• **Work order**
Exactly the lines from the opening of the data through the line containing "ATOM 36 N N . SER" should be reproduced, please, with nothing added.

START Information supplied

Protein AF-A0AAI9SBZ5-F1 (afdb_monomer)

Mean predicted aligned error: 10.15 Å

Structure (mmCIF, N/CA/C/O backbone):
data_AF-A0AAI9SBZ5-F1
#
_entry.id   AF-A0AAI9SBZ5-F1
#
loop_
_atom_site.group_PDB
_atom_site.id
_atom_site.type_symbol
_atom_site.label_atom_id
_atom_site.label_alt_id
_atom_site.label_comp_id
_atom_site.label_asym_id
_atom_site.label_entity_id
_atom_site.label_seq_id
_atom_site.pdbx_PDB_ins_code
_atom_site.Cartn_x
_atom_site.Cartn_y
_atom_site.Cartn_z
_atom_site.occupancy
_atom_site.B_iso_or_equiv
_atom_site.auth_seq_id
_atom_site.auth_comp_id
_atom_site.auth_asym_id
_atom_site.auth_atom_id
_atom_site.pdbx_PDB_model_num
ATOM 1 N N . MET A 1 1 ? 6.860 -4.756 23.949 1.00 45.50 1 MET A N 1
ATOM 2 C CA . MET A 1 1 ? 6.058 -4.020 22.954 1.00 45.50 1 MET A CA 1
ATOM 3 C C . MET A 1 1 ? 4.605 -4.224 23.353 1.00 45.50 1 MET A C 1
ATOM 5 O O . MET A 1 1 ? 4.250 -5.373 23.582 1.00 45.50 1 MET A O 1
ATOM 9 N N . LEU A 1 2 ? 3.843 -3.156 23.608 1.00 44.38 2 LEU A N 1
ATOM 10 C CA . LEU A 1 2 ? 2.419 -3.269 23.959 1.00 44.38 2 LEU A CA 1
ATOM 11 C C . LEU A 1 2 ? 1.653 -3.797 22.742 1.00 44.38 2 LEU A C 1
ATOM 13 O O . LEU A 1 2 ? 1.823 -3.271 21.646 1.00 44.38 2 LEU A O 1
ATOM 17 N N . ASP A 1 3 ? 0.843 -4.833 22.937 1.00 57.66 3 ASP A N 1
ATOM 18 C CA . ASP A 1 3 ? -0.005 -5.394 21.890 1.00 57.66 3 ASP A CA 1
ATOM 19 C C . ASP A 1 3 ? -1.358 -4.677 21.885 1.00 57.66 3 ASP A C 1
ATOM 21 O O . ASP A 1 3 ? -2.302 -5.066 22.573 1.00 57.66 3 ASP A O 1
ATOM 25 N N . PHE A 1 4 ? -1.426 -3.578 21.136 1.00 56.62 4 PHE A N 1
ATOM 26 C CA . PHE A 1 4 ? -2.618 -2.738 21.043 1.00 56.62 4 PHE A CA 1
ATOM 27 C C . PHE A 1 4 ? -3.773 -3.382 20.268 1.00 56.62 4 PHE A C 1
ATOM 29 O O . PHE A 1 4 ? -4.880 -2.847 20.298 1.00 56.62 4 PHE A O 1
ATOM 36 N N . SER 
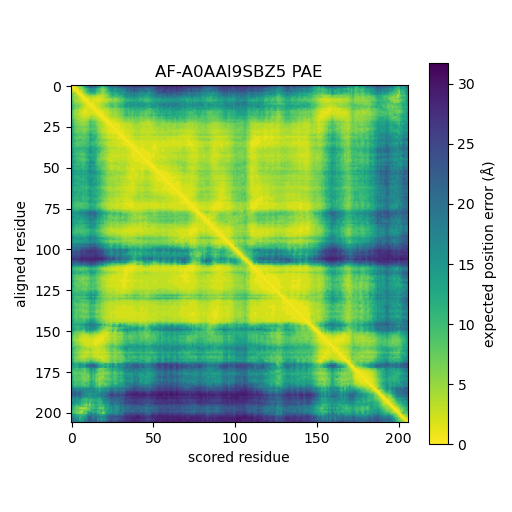A 1 5 ? -3.570 -4.552 19.648 1.00 60.62 5 SER A N 1
ATOM 37 C CA . SER A 1 5 ? -4.677 -5.339 19.091 1.00 60.62 5 SER A CA 1
ATOM 38 C C . SER A 1 5 ? -5.675 -5.788 20.174 1.00 60.62 5 SER A C 1
ATOM 40 O O . SER A 1 5 ? -6.826 -6.105 19.871 1.00 60.62 5 SER A O 1
ATOM 42 N N . HIS A 1 6 ? -5.268 -5.729 21.449 1.00 65.62 6 HIS A N 1
ATOM 43 C CA . HIS A 1 6 ? -6.081 -6.054 22.620 1.00 65.62 6 HIS A CA 1
ATOM 44 C C . HIS A 1 6 ? -6.719 -4.845 23.318 1.00 65.62 6 HIS A C 1
ATOM 46 O O . HIS A 1 6 ? -7.415 -5.027 24.316 1.00 65.62 6 HIS A O 1
ATOM 52 N N . TYR A 1 7 ? -6.505 -3.622 22.828 1.00 66.75 7 TYR A N 1
ATOM 53 C CA . TYR A 1 7 ? -6.977 -2.400 23.484 1.00 66.75 7 TYR A CA 1
ATOM 54 C C . TYR A 1 7 ? -8.002 -1.656 22.626 1.00 66.75 7 TYR A C 1
ATOM 56 O O . TYR A 1 7 ? -8.009 -1.752 21.395 1.00 66.75 7 TYR A O 1
ATOM 64 N N . ALA A 1 8 ? -8.885 -0.918 23.293 1.00 72.94 8 ALA A N 1
ATOM 65 C CA . ALA A 1 8 ? -9.834 -0.016 22.661 1.00 72.94 8 ALA A CA 1
ATOM 66 C C . ALA A 1 8 ? -9.993 1.265 23.489 1.00 72.94 8 ALA A C 1
ATOM 68 O O . ALA A 1 8 ? -9.807 1.267 24.709 1.00 72.94 8 ALA A O 1
ATOM 69 N N . LEU A 1 9 ? -10.352 2.344 22.802 1.00 73.94 9 LEU A N 1
ATOM 70 C CA . LEU A 1 9 ? -10.737 3.614 23.398 1.00 73.94 9 LEU A CA 1
ATOM 71 C C . LEU A 1 9 ? -12.258 3.732 23.377 1.00 73.94 9 LEU A C 1
ATOM 73 O O . LEU A 1 9 ? -12.892 3.444 22.362 1.00 73.94 9 LEU A O 1
ATOM 77 N N . TYR A 1 10 ? -12.830 4.168 24.493 1.00 75.06 10 TYR A N 1
ATOM 78 C CA . TYR A 1 10 ? -14.265 4.404 24.634 1.00 75.06 10 TYR A CA 1
ATOM 79 C C . TYR A 1 10 ? -14.520 5.878 24.893 1.00 75.06 10 TYR A C 1
ATOM 81 O O . TYR A 1 10 ? -13.834 6.477 25.723 1.00 75.06 10 TYR A O 1
ATOM 89 N N . ASP A 1 11 ? -15.514 6.444 24.214 1.00 71.75 11 ASP A N 1
ATOM 90 C CA . ASP A 1 11 ? -15.977 7.786 24.550 1.00 71.75 11 ASP A CA 1
ATOM 91 C C . ASP A 1 11 ? -16.523 7.824 25.989 1.00 71.75 11 ASP A C 1
ATOM 93 O O . ASP A 1 11 ? -16.971 6.817 26.547 1.00 71.75 11 ASP A O 1
ATOM 97 N N . SER A 1 12 ? -16.520 9.007 26.602 1.00 69.88 12 SER A N 1
ATOM 98 C CA . SER A 1 12 ? -16.965 9.196 27.990 1.00 69.88 12 SER A CA 1
ATOM 99 C C . SER A 1 12 ? -18.407 8.735 28.247 1.00 69.88 12 SER A C 1
ATOM 101 O O . SER A 1 12 ? -18.726 8.268 29.343 1.00 69.88 12 SER A O 1
ATOM 103 N N . ALA A 1 13 ? -19.275 8.815 27.233 1.00 76.19 13 ALA A N 1
ATOM 104 C CA . ALA A 1 13 ? -20.656 8.347 27.299 1.00 76.19 13 ALA A CA 1
ATOM 105 C C . ALA A 1 13 ? -20.814 6.832 27.048 1.00 76.19 13 ALA A C 1
ATOM 107 O O . ALA A 1 13 ? -21.916 6.308 27.216 1.00 76.19 13 ALA A O 1
ATOM 1
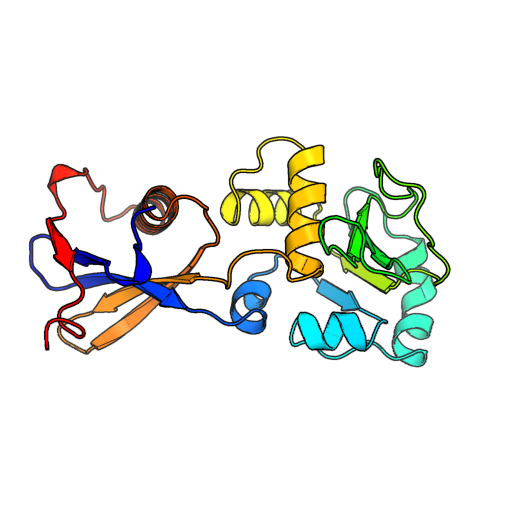08 N N . ARG A 1 14 ? -19.737 6.121 26.679 1.00 78.44 14 ARG A N 1
ATOM 109 C CA . ARG A 1 14 ? -19.717 4.696 26.302 1.00 78.44 14 ARG A CA 1
ATOM 110 C C . ARG A 1 14 ? -20.734 4.341 25.219 1.00 78.44 14 ARG A C 1
ATOM 112 O O . ARG A 1 14 ? -21.387 3.300 25.271 1.00 78.44 14 ARG A O 1
ATOM 119 N N . THR A 1 15 ? -20.860 5.219 24.236 1.00 80.38 15 THR A N 1
ATOM 120 C CA . THR A 1 15 ? -21.692 5.024 23.048 1.00 80.38 15 THR A CA 1
ATOM 121 C C . THR A 1 15 ? -20.878 4.585 21.839 1.00 80.38 15 THR A C 1
ATOM 123 O O . THR A 1 15 ? -21.418 3.948 20.939 1.00 80.38 15 THR A O 1
ATOM 126 N N . MET A 1 16 ? -19.576 4.861 21.829 1.00 81.75 16 MET A N 1
ATOM 127 C CA . MET A 1 16 ? -18.678 4.574 20.723 1.00 81.75 16 MET A CA 1
ATOM 128 C C . MET A 1 16 ? -17.388 3.916 21.210 1.00 81.75 16 MET A C 1
ATOM 130 O O . MET A 1 16 ? -16.866 4.218 22.284 1.00 81.75 16 MET A O 1
ATOM 134 N N . ARG A 1 17 ? -16.856 3.018 20.382 1.00 83.69 17 ARG A N 1
ATOM 135 C CA . ARG A 1 17 ? -15.583 2.330 20.605 1.00 83.69 17 ARG A CA 1
ATOM 136 C C . ARG A 1 17 ? -14.678 2.522 19.402 1.00 83.69 17 ARG A C 1
ATOM 138 O O . ARG A 1 17 ? -15.061 2.161 18.292 1.00 83.69 17 ARG A O 1
ATOM 145 N N . LEU A 1 18 ? -13.473 3.022 19.636 1.00 78.44 18 LEU A N 1
ATOM 146 C CA . LEU A 1 18 ? -12.398 3.055 18.656 1.00 78.44 18 LEU A CA 1
ATOM 147 C C . LEU A 1 18 ? -11.423 1.908 18.958 1.00 78.44 18 LEU A C 1
ATOM 149 O O . LEU A 1 18 ? -10.797 1.887 20.019 1.00 78.44 18 LEU A O 1
ATOM 153 N N . SER A 1 19 ? -11.312 0.933 18.058 1.00 79.06 19 SER A N 1
ATOM 154 C CA . SER A 1 19 ? -10.429 -0.231 18.222 1.00 79.06 19 SER A CA 1
ATOM 155 C C . SER A 1 19 ? -9.527 -0.446 17.014 1.00 79.06 19 SER A C 1
ATOM 157 O O . SER A 1 19 ? -9.854 -0.029 15.907 1.00 79.06 19 SER A O 1
ATOM 159 N N . LEU A 1 20 ? -8.383 -1.101 17.220 1.00 78.06 20 LEU A N 1
ATOM 160 C CA . LEU A 1 20 ? -7.529 -1.564 16.126 1.00 78.06 20 LEU A CA 1
ATOM 161 C C . LEU A 1 20 ? -7.879 -3.001 15.767 1.00 78.06 20 LEU A C 1
ATOM 163 O O . LEU A 1 20 ? -7.735 -3.895 16.600 1.00 78.06 20 LEU A O 1
ATOM 167 N N . GLU A 1 21 ? -8.309 -3.224 14.532 1.00 79.88 21 GLU A N 1
ATOM 168 C CA . GLU A 1 21 ? -8.659 -4.545 14.012 1.00 79.88 21 GLU A CA 1
ATOM 169 C C . GLU A 1 21 ? -7.714 -4.961 12.881 1.00 79.88 21 GLU A C 1
ATOM 171 O O . GLU A 1 21 ? -7.281 -4.104 12.108 1.00 79.88 21 GLU A O 1
ATOM 17
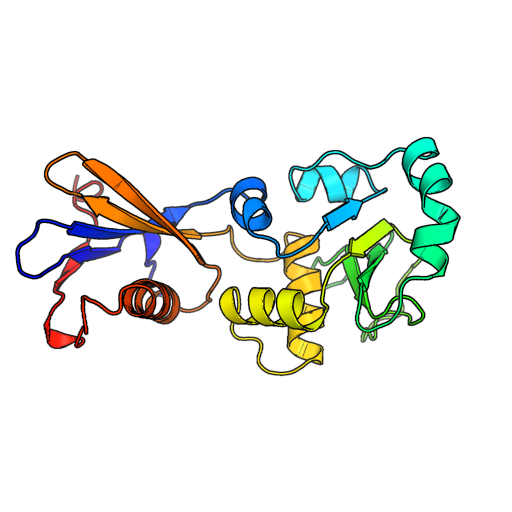6 N N . PRO A 1 22 ? -7.392 -6.258 12.730 1.00 76.62 22 PRO A N 1
ATOM 177 C CA . PRO A 1 22 ? -6.674 -6.742 11.561 1.00 76.62 22 PRO A CA 1
ATOM 178 C C . PRO A 1 22 ? -7.433 -6.411 10.274 1.00 76.62 22 PRO A C 1
ATOM 180 O O . PRO A 1 22 ? -8.653 -6.534 10.183 1.00 76.62 22 PRO A O 1
ATOM 183 N N . MET A 1 23 ? -6.688 -6.042 9.247 1.00 78.00 23 MET A N 1
ATOM 184 C CA . MET A 1 23 ? -7.193 -5.721 7.924 1.00 78.00 23 MET A CA 1
ATOM 185 C C . MET A 1 23 ? -6.448 -6.567 6.880 1.00 78.00 23 MET A C 1
ATOM 187 O O . MET A 1 23 ? -5.359 -7.091 7.117 1.00 78.00 23 MET A O 1
ATOM 191 N N . THR A 1 24 ? -7.041 -6.744 5.702 1.00 78.56 24 THR A N 1
ATOM 192 C CA . THR A 1 24 ? -6.391 -7.385 4.548 1.00 78.56 24 THR A CA 1
ATOM 193 C C . THR A 1 24 ? -5.631 -6.363 3.697 1.00 78.56 24 THR A C 1
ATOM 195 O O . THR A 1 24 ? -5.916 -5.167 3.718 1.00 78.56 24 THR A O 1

END Information supplied

• **Answer to this task**
Protein AF-A0AAI9SBZ5-F1 (afdb_monomer)

Mean predicted aligned error: 10.15 Å

Structure (mmCIF, N/CA/C/O backbone):
data_AF-A0AAI9SBZ5-F1
#
_entry.id   AF-A0AAI9SBZ5-F1
#
loop_
_atom_site.group_PDB
_atom_site.id
_atom_site.type_symbol
_atom_site.label_atom_id
_atom_site.label_alt_id
_atom_site.label_comp_id
_atom_site.label_asym_id
_atom_site.label_entity_id
_atom_site.label_seq_id
_atom_site.pdbx_PDB_ins_code
_atom_site.Cartn_x
_atom_site.Cartn_y
_atom_site.Cartn_z
_atom_site.occupancy
_atom_site.B_iso_or_equiv
_atom_site.auth_seq_id
_atom_site.auth_comp_id
_atom_site.auth_asym_id
_atom_site.auth_atom_id
_atom_site.pdbx_PDB_model_num
ATOM 1 N N . MET A 1 1 ? 6.860 -4.756 23.949 1.00 45.50 1 MET A N 1
ATOM 2 C CA . MET A 1 1 ? 6.058 -4.020 22.954 1.00 45.50 1 MET A CA 1
ATOM 3 C C . MET A 1 1 ? 4.605 -4.224 23.353 1.00 45.50 1 MET A C 1
ATOM 5 O O . MET A 1 1 ? 4.250 -5.373 23.582 1.00 45.50 1 MET A O 1
ATOM 9 N N . LEU A 1 2 ? 3.843 -3.156 23.608 1.00 44.38 2 LEU A N 1
ATOM 10 C CA . LEU A 1 2 ? 2.419 -3.269 23.959 1.00 44.38 2 LEU A CA 1
ATOM 11 C C . LEU A 1 2 ? 1.653 -3.797 22.742 1.00 44.38 2 LEU A C 1
ATOM 13 O O . LEU A 1 2 ? 1.823 -3.271 21.646 1.00 44.38 2 LEU A O 1
ATOM 17 N N . ASP A 1 3 ? 0.843 -4.833 22.937 1.00 57.66 3 ASP A N 1
ATOM 18 C CA . ASP A 1 3 ? -0.005 -5.394 21.890 1.00 57.66 3 ASP A CA 1
ATOM 19 C C . ASP A 1 3 ? -1.358 -4.677 21.885 1.00 57.66 3 ASP A C 1
ATOM 21 O O . ASP A 1 3 ? -2.302 -5.066 22.573 1.00 57.66 3 ASP A O 1
ATOM 25 N N . PHE A 1 4 ? -1.426 -3.578 21.136 1.00 56.62 4 PHE A N 1
ATOM 26 C CA . PHE A 1 4 ? -2.618 -2.738 21.043 1.00 56.62 4 PHE A CA 1
ATOM 27 C C . PHE A 1 4 ? -3.773 -3.382 20.268 1.00 56.62 4 PHE A C 1
ATOM 29 O O . PHE A 1 4 ? -4.880 -2.847 20.298 1.00 56.62 4 PHE A O 1
ATOM 36 N N . SER 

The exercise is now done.